Wygląd miasta tuż po wojnie

Jak przyjechałam, to Krzyż już był bardzo zburzony. To nie to, że tu było bombardowanie, tylko Ruscy palili. Nawet tutaj, na placu, tym, gdzie jest szkoła zawodowa, tutaj też były budynki, to wszystko było zabudowane. Tak samo w mieście. Jak się przyjechało, to tylko gruzy były. Wtedy to już były nawet trochę sprzątnięte, bo przecież jak myśmy przyjechali jesienią, a myśmy przyjechali w sierpniu, 30 sierpnia, to już było wszystko posprzątane, już nie było tyle tych zniszczeń. Tyle, że gdzieniegdzie zostały fundamenty. Ale gdzieniegdzie też były budynki. To z tych wiosek naokoło ludzie przyjeżdżali, rozbierali domy, bo potrzebowali cegły. Prezydium też jak potrzebowało cegły do czegoś, jak jakiś budynek czy coś chciało stawiać, to rozbierali. Przecież to musiało być naprawdę ładne miasteczko przed wojną.

Żołnierze radzieccy i wojskowa władza radziecka

Najwięcej kolej miała z Ruskimi problemy, bo oni tędy jechali, albo z Berlina albo do Berlina, bo tu jest ta węzłowa stacja. Na stacji różne rzeczy były, ale ja tam nie chodziłam, bo człowiek był młody. Jak gdzieś chodziłam, to z ojcem, czy z mamą, zawsze pod jakąś opieką. Dla mnie to nie była nowina, bo ja byłam przyzwyczajona do nich, bo raz u nas byli, potem drugi raz byli tam na Wschodzie… Bałam się ich, bałam się ich bardzo. Niektórzy byli bardzo w porządku, przeważnie ci z Moskwy, to byli bardzo wykształceni i tacy naprawdę w porządku ludzie. A ci skośnoocy, to takie dzikusy byli, że coś okropnego. Człowiek wolał z daleka mijać, jak miał cokolwiek z nimi mieć do czynienia. Ale nieraz taki zaczepił, zapytał, którędy to przejście, to trzeba było odpowiedzieć.

Powojenna gospodarka

Nie było tak źle, bo i sklepy zaraz były, i otworzona była spółdzielnia Samopomoc, to już można było coś kupić. Na rynek też już ludzie ze wsi przynosili masło i takie inne rzeczy, mleko, ser, to też już można było kupić. Tak, że nie było tak źle. O knajpach zbyt dużo nie wiem, bo to nie były żadne restauracje, tylko właśnie knajpy. Nigdy tam nie chodziłam, bo się bałam, bo przecież co to, ja byłam młodą dziewczyną, co ja miałam tam robić? Ale mężczyźni to korzystali z tego. Naprzód właśnie pana Tadzia Brzezińskiego szwagier miał taką restaurację. Później był może jeden fryzjer, jak myśmy przyjechali, Stapniewski. I jeszcze był Bilski, to było dwóch fryzjerów. Rozlewnia piwa była. Pomału to się wszystko rozkręcało. Było bardzo dużo prywaciarzy, to były takie małe budki. Nawet Kotlicki, który kiedyś był kierownikiem w sklepie Samopomocy, później wice-burmistrzem go wybrali, to on miał swój sklepik. Sklepik miała pani Wróblowa, coś już można było kupić. Nie było to tak, jak dzisiaj, ale zawsze coś było. Było coś dwóch piekarzy.

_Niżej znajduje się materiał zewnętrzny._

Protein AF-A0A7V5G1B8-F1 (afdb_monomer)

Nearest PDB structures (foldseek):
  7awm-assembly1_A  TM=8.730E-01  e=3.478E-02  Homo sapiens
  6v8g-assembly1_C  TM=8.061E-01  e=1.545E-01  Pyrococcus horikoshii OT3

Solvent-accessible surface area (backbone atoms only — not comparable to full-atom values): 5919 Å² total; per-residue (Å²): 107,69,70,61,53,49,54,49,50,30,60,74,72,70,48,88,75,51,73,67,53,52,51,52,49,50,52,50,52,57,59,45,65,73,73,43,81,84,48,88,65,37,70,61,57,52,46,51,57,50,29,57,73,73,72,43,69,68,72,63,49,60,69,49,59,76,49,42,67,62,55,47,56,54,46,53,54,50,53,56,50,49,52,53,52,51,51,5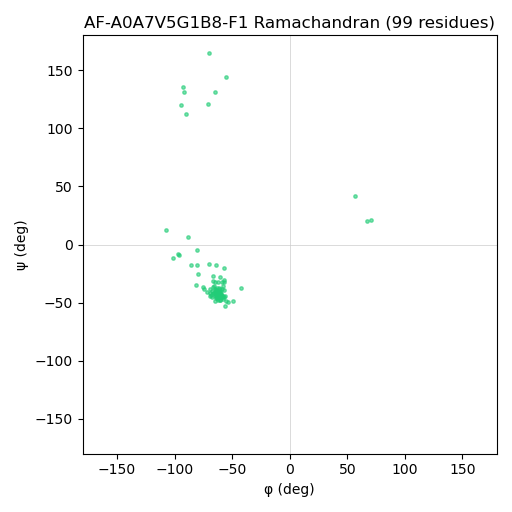2,51,50,50,54,53,52,52,54,56,62,75,76,107

pLDDT: mean 88.31, std 7.77, range [51.81, 97.56]

Mean predicted aligned error: 5.28 Å

R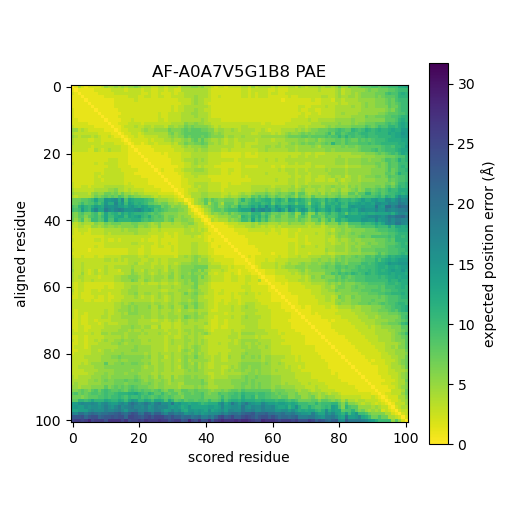adius of gyration: 17.91 Å; Cα contacts (8 Å, |Δi|>4): 39; chains: 1; bounding box: 34×22×56 Å

Structure (mmCIF, N/CA/C/O backbone):
data_AF-A0A7V5G1B8-F1
#
_entry.id   AF-A0A7V5G1B8-F1
#
loop_
_atom_site.group_PDB
_atom_site.id
_atom_site.type_symbol
_atom_site.label_atom_id
_atom_site.label_alt_id
_atom_site.label_comp_id
_atom_site.label_asym_id
_atom_site.label_entity_id
_atom_site.label_seq_id
_atom_site.pdbx_PDB_ins_code
_atom_site.Cartn_x
_atom_site.Cartn_y
_atom_site.Cartn_z
_atom_site.occupancy
_atom_site.B_iso_or_equiv
_atom_site.auth_seq_id
_atom_site.auth_comp_id
_atom_site.auth_asym_id
_atom_site.auth_atom_id
_atom_site.pdbx_PDB_model_num
ATOM 1 N N . TYR A 1 1 ? 1.312 -1.341 1.616 1.00 86.38 1 TYR A N 1
ATOM 2 C CA . TYR A 1 1 ? 1.345 -2.174 0.392 1.00 86.38 1 TYR A CA 1
ATOM 3 C C . TYR A 1 1 ? 2.209 -1.546 -0.704 1.00 86.38 1 TYR A C 1
ATOM 5 O O . TYR A 1 1 ? 3.020 -2.271 -1.257 1.00 86.38 1 TYR A O 1
ATOM 13 N N . LEU A 1 2 ? 2.097 -0.231 -0.967 1.00 89.88 2 LEU A N 1
ATOM 14 C CA . LEU A 1 2 ? 2.898 0.485 -1.976 1.00 89.88 2 LEU A CA 1
ATOM 15 C C . LEU A 1 2 ? 4.396 0.200 -1.849 1.00 89.88 2 LEU A C 1
ATOM 17 O O . LEU A 1 2 ? 5.018 -0.199 -2.821 1.00 89.88 2 LEU A O 1
ATOM 21 N N . THR A 1 3 ? 4.943 0.293 -0.635 1.00 90.75 3 THR A N 1
ATOM 22 C CA . THR A 1 3 ? 6.355 -0.004 -0.355 1.00 90.75 3 THR A CA 1
ATOM 23 C C . THR A 1 3 ? 6.757 -1.405 -0.819 1.00 90.75 3 THR A C 1
ATOM 25 O O . THR A 1 3 ? 7.734 -1.559 -1.537 1.00 90.75 3 THR A O 1
ATOM 28 N N . ILE A 1 4 ? 5.966 -2.425 -0.473 1.00 90.88 4 ILE A N 1
ATOM 29 C CA . ILE A 1 4 ? 6.232 -3.820 -0.855 1.00 90.88 4 ILE A CA 1
ATOM 30 C C . ILE A 1 4 ? 6.134 -3.991 -2.376 1.00 90.88 4 ILE A C 1
ATOM 32 O O . ILE A 1 4 ? 6.976 -4.656 -2.968 1.00 90.88 4 ILE A O 1
ATOM 36 N N . ALA A 1 5 ? 5.140 -3.370 -3.015 1.00 91.75 5 ALA A N 1
ATOM 37 C CA . ALA A 1 5 ? 4.972 -3.428 -4.463 1.00 91.75 5 ALA A CA 1
ATOM 38 C C . ALA A 1 5 ? 6.139 -2.760 -5.213 1.00 91.75 5 ALA A C 1
ATOM 40 O O . ALA A 1 5 ? 6.610 -3.304 -6.205 1.00 91.75 5 ALA A O 1
ATOM 41 N N . VAL A 1 6 ? 6.659 -1.637 -4.715 1.00 92.31 6 VAL A N 1
ATOM 42 C CA . VAL A 1 6 ? 7.821 -0.948 -5.304 1.00 92.31 6 VAL A CA 1
ATOM 43 C C . VAL A 1 6 ? 9.091 -1.769 -5.125 1.00 92.31 6 VAL A C 1
ATOM 45 O O . VAL A 1 6 ? 9.828 -1.939 -6.089 1.00 92.31 6 VAL A O 1
ATOM 48 N N . LEU A 1 7 ? 9.317 -2.351 -3.940 1.00 92.50 7 LEU A N 1
ATOM 49 C CA . LEU A 1 7 ? 10.431 -3.283 -3.741 1.00 92.50 7 LEU A CA 1
ATOM 50 C C . LEU A 1 7 ? 10.320 -4.490 -4.677 1.00 92.50 7 LEU A C 1
ATOM 52 O O . LEU A 1 7 ? 11.322 -4.922 -5.239 1.00 92.50 7 LEU A O 1
ATOM 56 N N . PHE A 1 8 ? 9.119 -5.038 -4.856 1.00 92.44 8 PHE A N 1
ATOM 57 C CA . PHE A 1 8 ? 8.886 -6.144 -5.779 1.00 92.44 8 PHE A CA 1
ATOM 58 C C . PHE A 1 8 ? 9.240 -5.761 -7.222 1.00 92.44 8 PHE A C 1
ATOM 60 O O . PHE A 1 8 ? 9.989 -6.489 -7.871 1.00 92.44 8 PHE A O 1
ATOM 67 N N . ILE A 1 9 ? 8.773 -4.603 -7.700 1.00 92.94 9 ILE A N 1
ATOM 68 C CA . ILE A 1 9 ? 9.101 -4.107 -9.044 1.00 92.94 9 ILE A CA 1
ATOM 69 C C . ILE A 1 9 ? 10.605 -3.854 -9.180 1.00 92.94 9 ILE A C 1
ATOM 71 O O . ILE A 1 9 ? 11.189 -4.264 -10.175 1.00 92.94 9 ILE A O 1
ATOM 75 N N . ALA A 1 10 ? 11.246 -3.221 -8.195 1.00 92.25 10 ALA A N 1
ATOM 76 C CA . ALA A 1 10 ? 12.680 -2.945 -8.232 1.00 92.25 10 ALA A CA 1
ATOM 77 C C . ALA A 1 10 ? 13.504 -4.237 -8.340 1.00 92.25 10 ALA A C 1
ATOM 79 O O . ALA A 1 10 ? 14.398 -4.331 -9.179 1.00 92.25 10 ALA A O 1
ATOM 80 N N . ASN A 1 11 ? 13.144 -5.270 -7.568 1.00 92.56 11 ASN A N 1
ATOM 81 C CA . ASN A 1 11 ? 13.773 -6.588 -7.670 1.00 92.56 11 ASN A CA 1
ATOM 82 C C . ASN A 1 11 ? 13.520 -7.246 -9.035 1.00 92.56 11 ASN A C 1
ATOM 84 O O . ASN A 1 11 ? 14.442 -7.809 -9.618 1.00 92.56 11 ASN A O 1
ATOM 88 N N . LEU A 1 12 ? 12.298 -7.152 -9.566 1.00 91.81 12 LEU A N 1
ATOM 89 C CA . LEU A 1 12 ? 11.944 -7.695 -10.880 1.00 91.81 12 LEU A CA 1
ATOM 90 C C . LEU A 1 12 ? 12.683 -6.982 -12.027 1.00 91.81 12 LEU A C 1
ATOM 92 O O . LEU A 1 12 ? 13.079 -7.624 -12.995 1.00 91.81 12 LEU A O 1
ATOM 96 N N . ALA A 1 13 ? 12.909 -5.676 -11.897 1.00 90.56 13 ALA A N 1
ATOM 97 C CA . ALA A 1 13 ? 13.657 -4.853 -12.843 1.00 90.56 13 ALA A CA 1
ATOM 98 C C . ALA A 1 13 ? 15.187 -4.967 -12.683 1.00 90.56 13 ALA A C 1
ATOM 100 O O . ALA A 1 13 ? 15.926 -4.364 -13.458 1.00 90.56 13 ALA A O 1
ATOM 101 N N . GLY A 1 14 ? 15.677 -5.699 -11.674 1.00 89.62 14 GLY A N 1
ATOM 102 C CA . GLY A 1 14 ? 17.106 -5.796 -11.363 1.00 89.62 14 GLY A CA 1
ATOM 103 C C . GLY A 1 14 ? 17.725 -4.487 -10.858 1.00 89.62 14 GLY A C 1
ATOM 104 O O . GLY A 1 14 ? 18.941 -4.322 -10.927 1.00 89.62 14 GLY A O 1
ATOM 105 N N . VAL A 1 15 ? 16.908 -3.552 -10.362 1.00 88.62 15 VAL A N 1
ATOM 106 C CA . VAL A 1 15 ? 17.357 -2.262 -9.831 1.00 88.62 15 VAL A CA 1
ATOM 107 C C . VAL A 1 15 ? 17.626 -2.409 -8.330 1.00 88.62 15 VAL A C 1
ATOM 109 O O . VAL A 1 15 ? 16.687 -2.621 -7.557 1.00 88.62 15 VAL A O 1
ATOM 112 N N . PRO A 1 16 ? 18.889 -2.306 -7.880 1.00 87.88 16 PRO A N 1
ATOM 113 C CA . PRO A 1 16 ? 19.207 -2.416 -6.466 1.00 87.88 16 PRO A CA 1
ATOM 114 C C . PRO A 1 16 ? 18.702 -1.180 -5.715 1.00 87.88 16 PRO A C 1
ATOM 116 O O . PRO A 1 16 ? 19.124 -0.061 -5.994 1.00 87.88 16 PRO A O 1
ATOM 119 N N . MET A 1 17 ? 17.825 -1.386 -4.731 1.00 88.94 17 MET A N 1
ATOM 120 C CA . MET A 1 17 ? 17.414 -0.334 -3.798 1.00 88.94 17 MET A CA 1
ATOM 121 C C . MET A 1 17 ? 18.272 -0.383 -2.542 1.00 88.94 17 MET A C 1
ATOM 123 O O . MET A 1 17 ? 18.254 -1.374 -1.804 1.00 88.94 17 MET A O 1
ATOM 127 N N . THR A 1 18 ? 18.981 0.707 -2.260 1.00 92.06 18 THR A N 1
ATOM 128 C CA . THR A 1 18 ? 19.733 0.838 -1.014 1.00 92.06 18 THR A CA 1
ATOM 129 C C . THR A 1 18 ? 18.786 0.993 0.177 1.00 92.06 18 THR A C 1
ATOM 131 O O . THR A 1 18 ? 17.601 1.302 0.040 1.00 92.06 18 THR A O 1
ATOM 134 N N . LEU A 1 19 ? 19.315 0.812 1.387 1.00 91.19 19 LEU A N 1
ATOM 135 C CA . LEU A 1 19 ? 18.544 1.028 2.613 1.00 91.19 19 LEU A CA 1
ATOM 136 C C . LEU A 1 19 ? 18.086 2.497 2.739 1.00 91.19 19 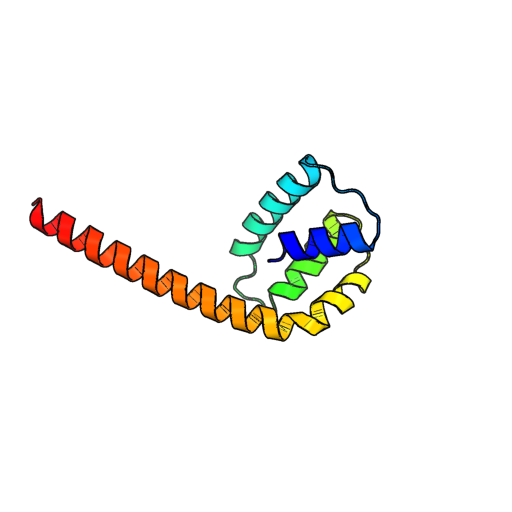LEU A C 1
ATOM 138 O O . LEU A 1 19 ? 16.987 2.761 3.221 1.00 91.19 19 LEU A O 1
ATOM 142 N N . GLY A 1 20 ? 18.882 3.445 2.226 1.00 91.50 20 GLY A N 1
ATOM 143 C CA . GLY A 1 20 ? 18.510 4.860 2.145 1.00 91.50 20 GLY A CA 1
ATOM 144 C C . GLY A 1 20 ? 17.300 5.101 1.240 1.00 91.50 20 GLY A C 1
ATOM 145 O O . GLY A 1 20 ? 16.366 5.793 1.645 1.00 91.50 20 GLY A O 1
ATOM 146 N N . ASP A 1 21 ? 17.262 4.457 0.070 1.00 90.38 21 ASP A N 1
ATOM 147 C CA . ASP A 1 21 ? 16.134 4.564 -0.867 1.00 90.38 21 ASP A CA 1
ATOM 148 C C . ASP A 1 21 ? 14.845 4.004 -0.260 1.00 90.38 21 ASP A C 1
ATOM 150 O O . ASP A 1 21 ? 13.768 4.565 -0.445 1.00 90.38 21 ASP A O 1
ATOM 154 N N . GLN A 1 22 ? 14.947 2.920 0.514 1.00 92.38 22 GLN A N 1
ATOM 155 C CA . GLN A 1 22 ? 13.803 2.312 1.197 1.00 92.38 22 GLN A CA 1
ATOM 156 C C . GLN A 1 22 ? 13.259 3.192 2.331 1.00 92.38 22 GLN A C 1
ATOM 158 O O . GLN A 1 22 ? 12.041 3.287 2.502 1.00 92.38 22 GLN A O 1
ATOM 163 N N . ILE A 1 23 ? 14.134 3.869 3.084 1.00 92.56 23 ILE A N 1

Adaptacja do życia w nowym miejscu

Jednak ciągnie człowieka w swoje strony. Chciałabym je choć przed śmiercią zobaczyć, a już na pewno nie zobaczę…Teraz nie mogę już nigdzie daleko jechać. A mój mąż, może jakby był ze Wschodu, może by ze mną pojechał, a że jest stąd, to jego tam nie ciągnęło. Dzieci się też już przyzwyczaiły już do tego, co tutaj. Tylko ja tak gromadzę, co tylko mogę, o Czortkowie, żeby tylko jakąś pamiątkę zdobyć, żeby choć dzieci wiedziały, jak tam było, potem wnuki. Ciężkie to wspomnienia. Ciężko zapomnieć, człowiek był za duży, wszystko pamięta. Bo żebym miała mniej lat, to bym tyle nie pamiętała, tyle by mnie nie bolało. A ja chodzę, chodzę cały czas po ulicach Czortkowa, wszędzie, idę nieraz i tak jest, że wydaje mi się, że jestem w swoim domu, tam, na Wschodzie. Za dużośmy stracili. Ale choć tyle, że życie ocalało. Kto wie, co by z nami, jakbyśmy zostali? Co by było?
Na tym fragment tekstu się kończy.